Die Familie wird seit längerer Zeit vom Katharinen-Hospiz am Park, insbesondere durch den Kinder- und Jugendhospizdienst begleitet und unterstützt, jeder einzelne und alle zusammen als Familie. Der ambulante Kinder- und Jugendhospizdienst umfasst die Beratung, Unterstützung und Begleitung von Familien, die sich mit Krankheit, Sterben, Tod und Trauer auseinandersetzen. Das Team besteht aus vier hauptamtlichen Mitarbeiterinnen und 30 ehrenamtlichen Mitarbeitern.

Begleitung, das heißt auch Mitgehen – im wahrsten Sinne des Wortes. Die ehrenamtliche Mitarbeiterin Renate zum Beispiel geht seit Wochen mit der 16-jährigen Mandy* spazieren – und den beiden Hunden. Mandys Mutter ist schwerst erkrankt. Mal schreiten sie schnellen Schrittes voran, mal gehen sie langsam und warten auf die Hunde, genießen die Natur und die Sonne, schweigen oder reden über Gott und die Welt, die Familie, die Schule, Musik, Pläne, Ängste, kurzum: über das Leben.
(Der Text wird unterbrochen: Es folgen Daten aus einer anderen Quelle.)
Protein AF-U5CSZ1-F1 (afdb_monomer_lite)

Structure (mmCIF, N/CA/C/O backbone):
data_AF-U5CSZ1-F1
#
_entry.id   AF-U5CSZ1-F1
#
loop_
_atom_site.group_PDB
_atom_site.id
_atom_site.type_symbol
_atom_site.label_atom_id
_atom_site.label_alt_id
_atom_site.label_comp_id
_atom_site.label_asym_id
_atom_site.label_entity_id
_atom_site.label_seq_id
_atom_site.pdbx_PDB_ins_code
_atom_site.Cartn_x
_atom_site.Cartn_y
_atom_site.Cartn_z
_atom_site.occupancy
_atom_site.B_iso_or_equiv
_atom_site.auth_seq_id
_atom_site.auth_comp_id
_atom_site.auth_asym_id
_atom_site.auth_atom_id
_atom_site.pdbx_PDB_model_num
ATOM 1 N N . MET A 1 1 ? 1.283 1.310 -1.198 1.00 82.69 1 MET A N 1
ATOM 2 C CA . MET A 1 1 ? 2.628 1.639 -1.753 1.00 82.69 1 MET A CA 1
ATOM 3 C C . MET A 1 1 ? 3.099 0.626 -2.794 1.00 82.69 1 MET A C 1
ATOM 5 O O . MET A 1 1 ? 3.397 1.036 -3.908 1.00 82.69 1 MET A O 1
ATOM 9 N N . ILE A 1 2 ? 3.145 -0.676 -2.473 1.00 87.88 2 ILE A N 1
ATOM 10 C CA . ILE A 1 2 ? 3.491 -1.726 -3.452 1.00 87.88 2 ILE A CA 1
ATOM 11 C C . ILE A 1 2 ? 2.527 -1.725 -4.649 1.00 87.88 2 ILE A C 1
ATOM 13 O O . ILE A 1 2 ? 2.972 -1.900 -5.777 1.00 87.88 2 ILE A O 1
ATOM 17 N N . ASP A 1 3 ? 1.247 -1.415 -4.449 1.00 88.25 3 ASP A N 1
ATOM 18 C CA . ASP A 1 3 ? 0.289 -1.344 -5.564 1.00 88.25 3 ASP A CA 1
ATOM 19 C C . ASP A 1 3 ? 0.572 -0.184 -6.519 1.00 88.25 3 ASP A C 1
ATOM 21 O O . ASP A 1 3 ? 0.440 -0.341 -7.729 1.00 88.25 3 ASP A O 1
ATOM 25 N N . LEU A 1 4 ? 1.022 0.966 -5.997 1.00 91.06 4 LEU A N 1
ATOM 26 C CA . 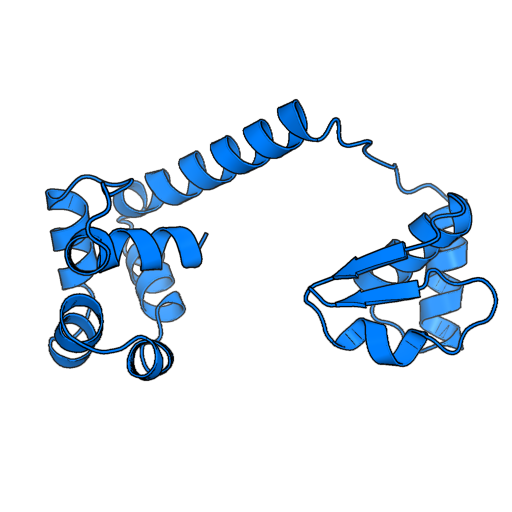LEU A 1 4 ? 1.467 2.088 -6.830 1.00 91.06 4 LEU A CA 1
ATOM 27 C C . LEU A 1 4 ? 2.684 1.680 -7.659 1.00 91.06 4 LEU A C 1
ATOM 29 O O . LEU A 1 4 ? 2.713 1.935 -8.856 1.00 91.06 4 LEU A O 1
ATOM 33 N N . PHE A 1 5 ? 3.641 0.987 -7.038 1.00 93.00 5 PHE A N 1
ATOM 34 C CA . PHE A 1 5 ? 4.813 0.437 -7.717 1.00 93.00 5 PHE A CA 1
ATOM 35 C C . PHE A 1 5 ? 4.417 -0.539 -8.837 1.00 93.00 5 PHE A C 1
ATOM 37 O O . PHE A 1 5 ? 4.892 -0.408 -9.960 1.00 93.00 5 PHE A O 1
ATOM 44 N N . ILE A 1 6 ? 3.499 -1.475 -8.578 1.00 92.38 6 ILE A N 1
ATOM 45 C CA . ILE A 1 6 ? 3.033 -2.447 -9.581 1.00 92.38 6 ILE A CA 1
ATOM 46 C C . ILE A 1 6 ? 2.288 -1.758 -10.730 1.00 92.38 6 ILE A C 1
ATOM 48 O O . ILE A 1 6 ? 2.572 -2.056 -11.891 1.00 92.38 6 ILE A O 1
ATOM 52 N N . LYS A 1 7 ? 1.358 -0.840 -10.427 1.00 90.25 7 LYS A N 1
ATOM 53 C CA . LYS A 1 7 ? 0.620 -0.067 -11.443 1.00 90.25 7 LYS A CA 1
ATOM 54 C C . LYS A 1 7 ? 1.577 0.698 -12.350 1.00 90.25 7 LYS A C 1
ATOM 56 O O . LYS A 1 7 ? 1.468 0.637 -13.570 1.00 90.25 7 LYS A O 1
ATOM 61 N N . ASP A 1 8 ? 2.569 1.348 -11.752 1.00 92.50 8 ASP A N 1
ATOM 62 C CA . ASP A 1 8 ? 3.554 2.140 -12.476 1.00 92.50 8 ASP A CA 1
ATOM 63 C C . ASP A 1 8 ? 4.413 1.291 -13.418 1.00 92.50 8 ASP A C 1
ATOM 65 O O . ASP A 1 8 ? 4.642 1.664 -14.563 1.00 92.50 8 ASP A O 1
ATOM 69 N N . LEU A 1 9 ? 4.815 0.089 -12.996 1.00 93.31 9 LEU A N 1
ATOM 70 C CA . LEU A 1 9 ? 5.542 -0.848 -13.857 1.00 93.31 9 LEU A CA 1
ATOM 71 C C . LEU A 1 9 ? 4.704 -1.381 -15.028 1.00 93.31 9 LEU A C 1
ATOM 73 O O . LEU A 1 9 ? 5.256 -1.844 -16.030 1.00 93.31 9 LEU A O 1
ATOM 77 N N . ARG A 1 10 ? 3.376 -1.305 -14.918 1.00 91.12 10 ARG A N 1
ATOM 78 C CA . ARG A 1 10 ? 2.419 -1.809 -15.907 1.00 91.12 10 ARG A CA 1
ATOM 79 C C . ARG A 1 10 ? 1.788 -0.722 -16.764 1.00 91.12 10 ARG A C 1
ATOM 81 O O . ARG A 1 10 ? 0.942 -1.049 -17.595 1.00 91.12 10 ARG A O 1
ATOM 88 N N . PHE A 1 11 ? 2.251 0.522 -16.643 1.00 91.25 11 PHE A N 1
ATOM 89 C CA . PHE A 1 11 ? 1.681 1.687 -17.322 1.00 91.25 11 PHE A CA 1
ATOM 90 C C . PHE A 1 11 ? 1.439 1.467 -18.826 1.00 91.25 11 PHE A C 1
ATOM 92 O O . PHE A 1 11 ? 0.392 1.828 -19.354 1.00 91.25 11 PHE A O 1
ATOM 99 N N . LYS A 1 12 ? 2.364 0.782 -19.517 1.00 86.50 12 LYS A N 1
ATOM 100 C CA . LYS A 1 12 ? 2.223 0.449 -20.946 1.00 86.50 12 LYS A CA 1
ATOM 101 C C . LYS A 1 12 ? 1.065 -0.497 -21.228 1.00 86.50 12 LYS A C 1
ATOM 103 O O . LYS A 1 12 ? 0.321 -0.290 -22.176 1.00 86.50 12 LYS A O 1
ATOM 108 N N . LYS A 1 13 ? 0.942 -1.556 -20.428 1.00 87.62 13 LYS A N 1
ATOM 109 C CA . LYS A 1 13 ? -0.094 -2.576 -20.602 1.00 87.62 13 LYS A CA 1
ATOM 110 C C . LYS A 1 13 ? -1.467 -2.034 -20.209 1.00 87.62 13 LYS A C 1
ATOM 112 O O . LYS A 1 13 ? -2.466 -2.417 -20.801 1.00 87.62 13 LYS A O 1
ATOM 117 N N . GLU A 1 14 ? -1.507 -1.175 -19.197 1.00 85.69 14 GLU A N 1
ATOM 118 C CA . GLU A 1 14 ? -2.742 -0.567 -18.697 1.00 85.69 14 GLU A CA 1
ATOM 119 C C . GLU A 1 14 ? -3.139 0.696 -19.477 1.00 85.69 14 GLU A C 1
ATOM 121 O O . GLU A 1 14 ? -4.206 1.244 -19.229 1.00 85.69 14 GLU A O 1
ATOM 126 N N . ASN A 1 15 ? -2.317 1.131 -20.441 1.00 87.06 15 ASN A N 1
ATOM 127 C CA . ASN A 1 15 ? -2.482 2.381 -21.184 1.00 87.06 15 ASN A CA 1
ATOM 128 C C . ASN A 1 15 ? -2.694 3.595 -20.259 1.00 87.06 15 ASN A C 1
ATOM 130 O O . ASN A 1 15 ? -3.511 4.478 -20.520 1.00 87.06 15 ASN A O 1
ATOM 134 N N . THR A 1 16 ? -1.964 3.616 -19.145 1.00 89.19 16 THR A N 1
ATOM 135 C CA . THR A 1 16 ? -2.027 4.668 -18.132 1.00 89.19 16 THR A CA 1
ATOM 136 C C . THR A 1 16 ? -0.748 5.492 -18.133 1.00 89.19 16 THR A C 1
ATOM 138 O O . THR A 1 16 ? 0.332 5.034 -18.516 1.00 89.19 16 THR A O 1
ATOM 141 N N . LYS A 1 17 ? -0.860 6.749 -17.696 1.00 90.81 17 LYS A N 1
ATOM 142 C CA . LYS A 1 17 ? 0.315 7.583 -17.454 1.00 90.81 17 LYS A CA 1
ATOM 143 C C . LYS A 1 17 ? 1.012 7.088 -16.181 1.00 90.81 17 LYS A C 1
ATOM 145 O O . LYS A 1 17 ? 0.342 6.976 -15.154 1.00 90.81 17 LYS A O 1
ATOM 150 N N . PRO A 1 18 ? 2.326 6.818 -16.220 1.00 93.44 18 PRO A N 1
ATOM 151 C CA . PRO A 1 18 ? 3.046 6.420 -15.025 1.00 93.44 18 PRO A CA 1
ATOM 152 C C . PRO A 1 18 ? 3.151 7.578 -14.023 1.00 93.44 18 PRO A C 1
ATOM 154 O O . PRO A 1 18 ? 3.204 8.752 -14.401 1.00 93.44 18 PRO A O 1
ATOM 157 N N . PHE A 1 19 ? 3.216 7.232 -12.741 1.00 92.19 19 PHE A N 1
ATOM 158 C CA . PHE A 1 19 ? 3.574 8.133 -11.651 1.00 92.19 19 PHE A CA 1
ATOM 159 C C . PHE A 1 19 ? 5.052 8.519 -11.719 1.00 92.19 19 PHE A C 1
ATOM 161 O O . PHE A 1 19 ? 5.393 9.668 -11.450 1.00 92.19 19 PHE A O 1
ATOM 168 N N . ASN A 1 20 ? 5.927 7.573 -12.070 1.00 93.50 20 ASN A N 1
ATOM 169 C CA . ASN A 1 20 ? 7.361 7.814 -12.203 1.00 93.50 20 ASN A CA 1
ATOM 170 C C . ASN A 1 20 ? 7.749 8.144 -13.650 1.00 93.50 20 ASN A C 1
ATOM 172 O O . ASN A 1 20 ? 6.981 7.955 -14.594 1.00 93.50 20 ASN A O 1
ATOM 176 N N . SER A 1 21 ? 8.969 8.641 -13.853 1.00 94.00 21 SER A N 1
ATOM 177 C CA . SER A 1 21 ? 9.470 8.850 -15.210 1.00 94.00 21 SER A CA 1
ATOM 178 C C . SER A 1 21 ? 9.673 7.504 -15.915 1.00 94.00 21 SER A C 1
ATOM 180 O O . SER A 1 21 ? 10.061 6.505 -15.305 1.00 94.00 21 SER A O 1
ATOM 182 N N . ILE A 1 22 ? 9.475 7.476 -17.236 1.00 93.56 22 ILE A N 1
ATOM 183 C CA . ILE A 1 22 ? 9.698 6.266 -18.047 1.00 93.56 22 ILE A CA 1
ATOM 184 C C . ILE A 1 22 ? 11.138 5.755 -17.885 1.00 93.56 22 ILE A C 1
ATOM 186 O O . ILE A 1 22 ? 11.373 4.547 -17.890 1.00 93.56 22 ILE A O 1
ATOM 190 N N . GLN A 1 23 ? 12.104 6.662 -17.727 1.00 94.12 23 GLN A N 1
ATOM 191 C CA . GLN A 1 23 ? 13.500 6.309 -17.486 1.00 94.12 23 GLN A CA 1
ATOM 192 C C . GLN A 1 23 ? 13.683 5.620 -16.130 1.00 94.12 23 GLN A C 1
ATOM 194 O O . GLN A 1 23 ? 14.298 4.558 -16.076 1.00 94.12 23 GLN A O 1
ATOM 199 N N . ASN A 1 24 ? 13.093 6.158 -15.062 1.00 94.81 24 ASN A N 1
ATOM 200 C CA . ASN A 1 24 ? 13.159 5.544 -13.738 1.00 94.81 24 ASN A CA 1
ATOM 201 C C . ASN A 1 24 ? 12.480 4.174 -13.718 1.00 94.81 24 ASN A C 1
ATOM 203 O O . ASN A 1 24 ? 13.009 3.246 -13.120 1.00 94.81 24 ASN A O 1
ATOM 207 N N . ILE A 1 25 ? 11.364 4.006 -14.431 1.00 94.56 25 ILE A N 1
ATOM 208 C CA . ILE A 1 25 ? 10.700 2.703 -14.569 1.00 94.56 25 ILE A CA 1
ATOM 209 C C . ILE A 1 25 ? 11.612 1.685 -15.255 1.00 94.56 25 ILE A C 1
ATOM 211 O O . ILE A 1 25 ? 11.689 0.540 -14.814 1.00 94.56 25 ILE A O 1
ATOM 215 N N . ARG A 1 26 ? 12.342 2.084 -16.305 1.00 93.50 26 ARG A N 1
ATOM 216 C CA . ARG A 1 26 ? 13.334 1.201 -16.943 1.00 93.50 26 ARG A CA 1
ATOM 217 C C . ARG A 1 26 ? 14.423 0.793 -15.952 1.00 93.50 26 ARG A C 1
ATOM 219 O O . ARG A 1 26 ? 14.657 -0.400 -15.808 1.00 93.50 26 ARG A O 1
ATOM 226 N N . LEU A 1 27 ? 14.984 1.757 -15.217 1.00 94.44 27 LEU A N 1
ATOM 227 C CA . LEU A 1 27 ? 16.000 1.498 -14.192 1.00 94.44 27 LEU A CA 1
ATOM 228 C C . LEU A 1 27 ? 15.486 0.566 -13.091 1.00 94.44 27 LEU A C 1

Begleitung funktioniert auch umgekehrt, bei Familien mit einem erkrankten Kind – wie bei Tom und dessen Mutter. Er ist drei und wurde mit dem Down Syndrom geboren. Vor ungefähr einem Jahr wurde bei dem Jungen auch Leukämie diagnostiziert. Die vielen und langen Behandlungen in Kiel waren belastend. Toms Mutter versorgt und umsorgt den Jungen inzwischen allein zu Hause. Unterstützt wird sie, vor allem in den Nächten, von einem ständig anwesenden Pflegedienst. Und von Annegret. Die ehrenamtliche Mitarbeiterin des Kinder- und Jugendhospizdienstes besucht den Dreijährigen einmal in der Woche. Dann hat seine Mutter Zeit, notwendige Dinge zu erledigen. Annegret und Tom spielen dann gemeinsam. Bei jedem Besuch lernt sie hinzu, sagt sie, etwa welche Bedeutung seine jeweilige Mimik, seine Handzeichen, seine Körpersprache haben. „Besonders mag er es, wenn wir Kinderlieder mit entsprechender Handlung begleiten“, beobachtet Annegret und hat großen Respekt vor der Leistung seiner Mutter. Denn trotz allem sei auch Hoffnung und Freude auf die Zeit, in der ihr kleiner Sohn künftig wieder Kontakt zu anderen Kindern haben darf und beide einen normalen Alltag leben können, sei zu spüren.

Traurigkeit, Wut und Enttäuschung, ob leise weinend oder laut, aktiv oder sich zurückziehend – das empfinden trauernde Kinder, die Mutter oder Vater, Schwester oder Bruder, Oma oder Opa verloren haben. Auch sie lässt der ambulante Kinder- und Jugendhospizdienst nicht mit den Gefühlen allein. Alle zwei Wochen kommen Kinder zwischen sechs und zehn Jahren in der Kindertrauergruppe zusammen. Dort spielen Rituale und Kreativeinheiten eine wichtige Rolle. Und schöne Erlebnisse teilen die Kinder miteinander, so wie die Bootstour vor einiger Zeit. An Kindertagesstätten und Schulen schließlich richtet sich die Kindergarten- und Schularbeit des Kinder- und Jugendhospizdienstes.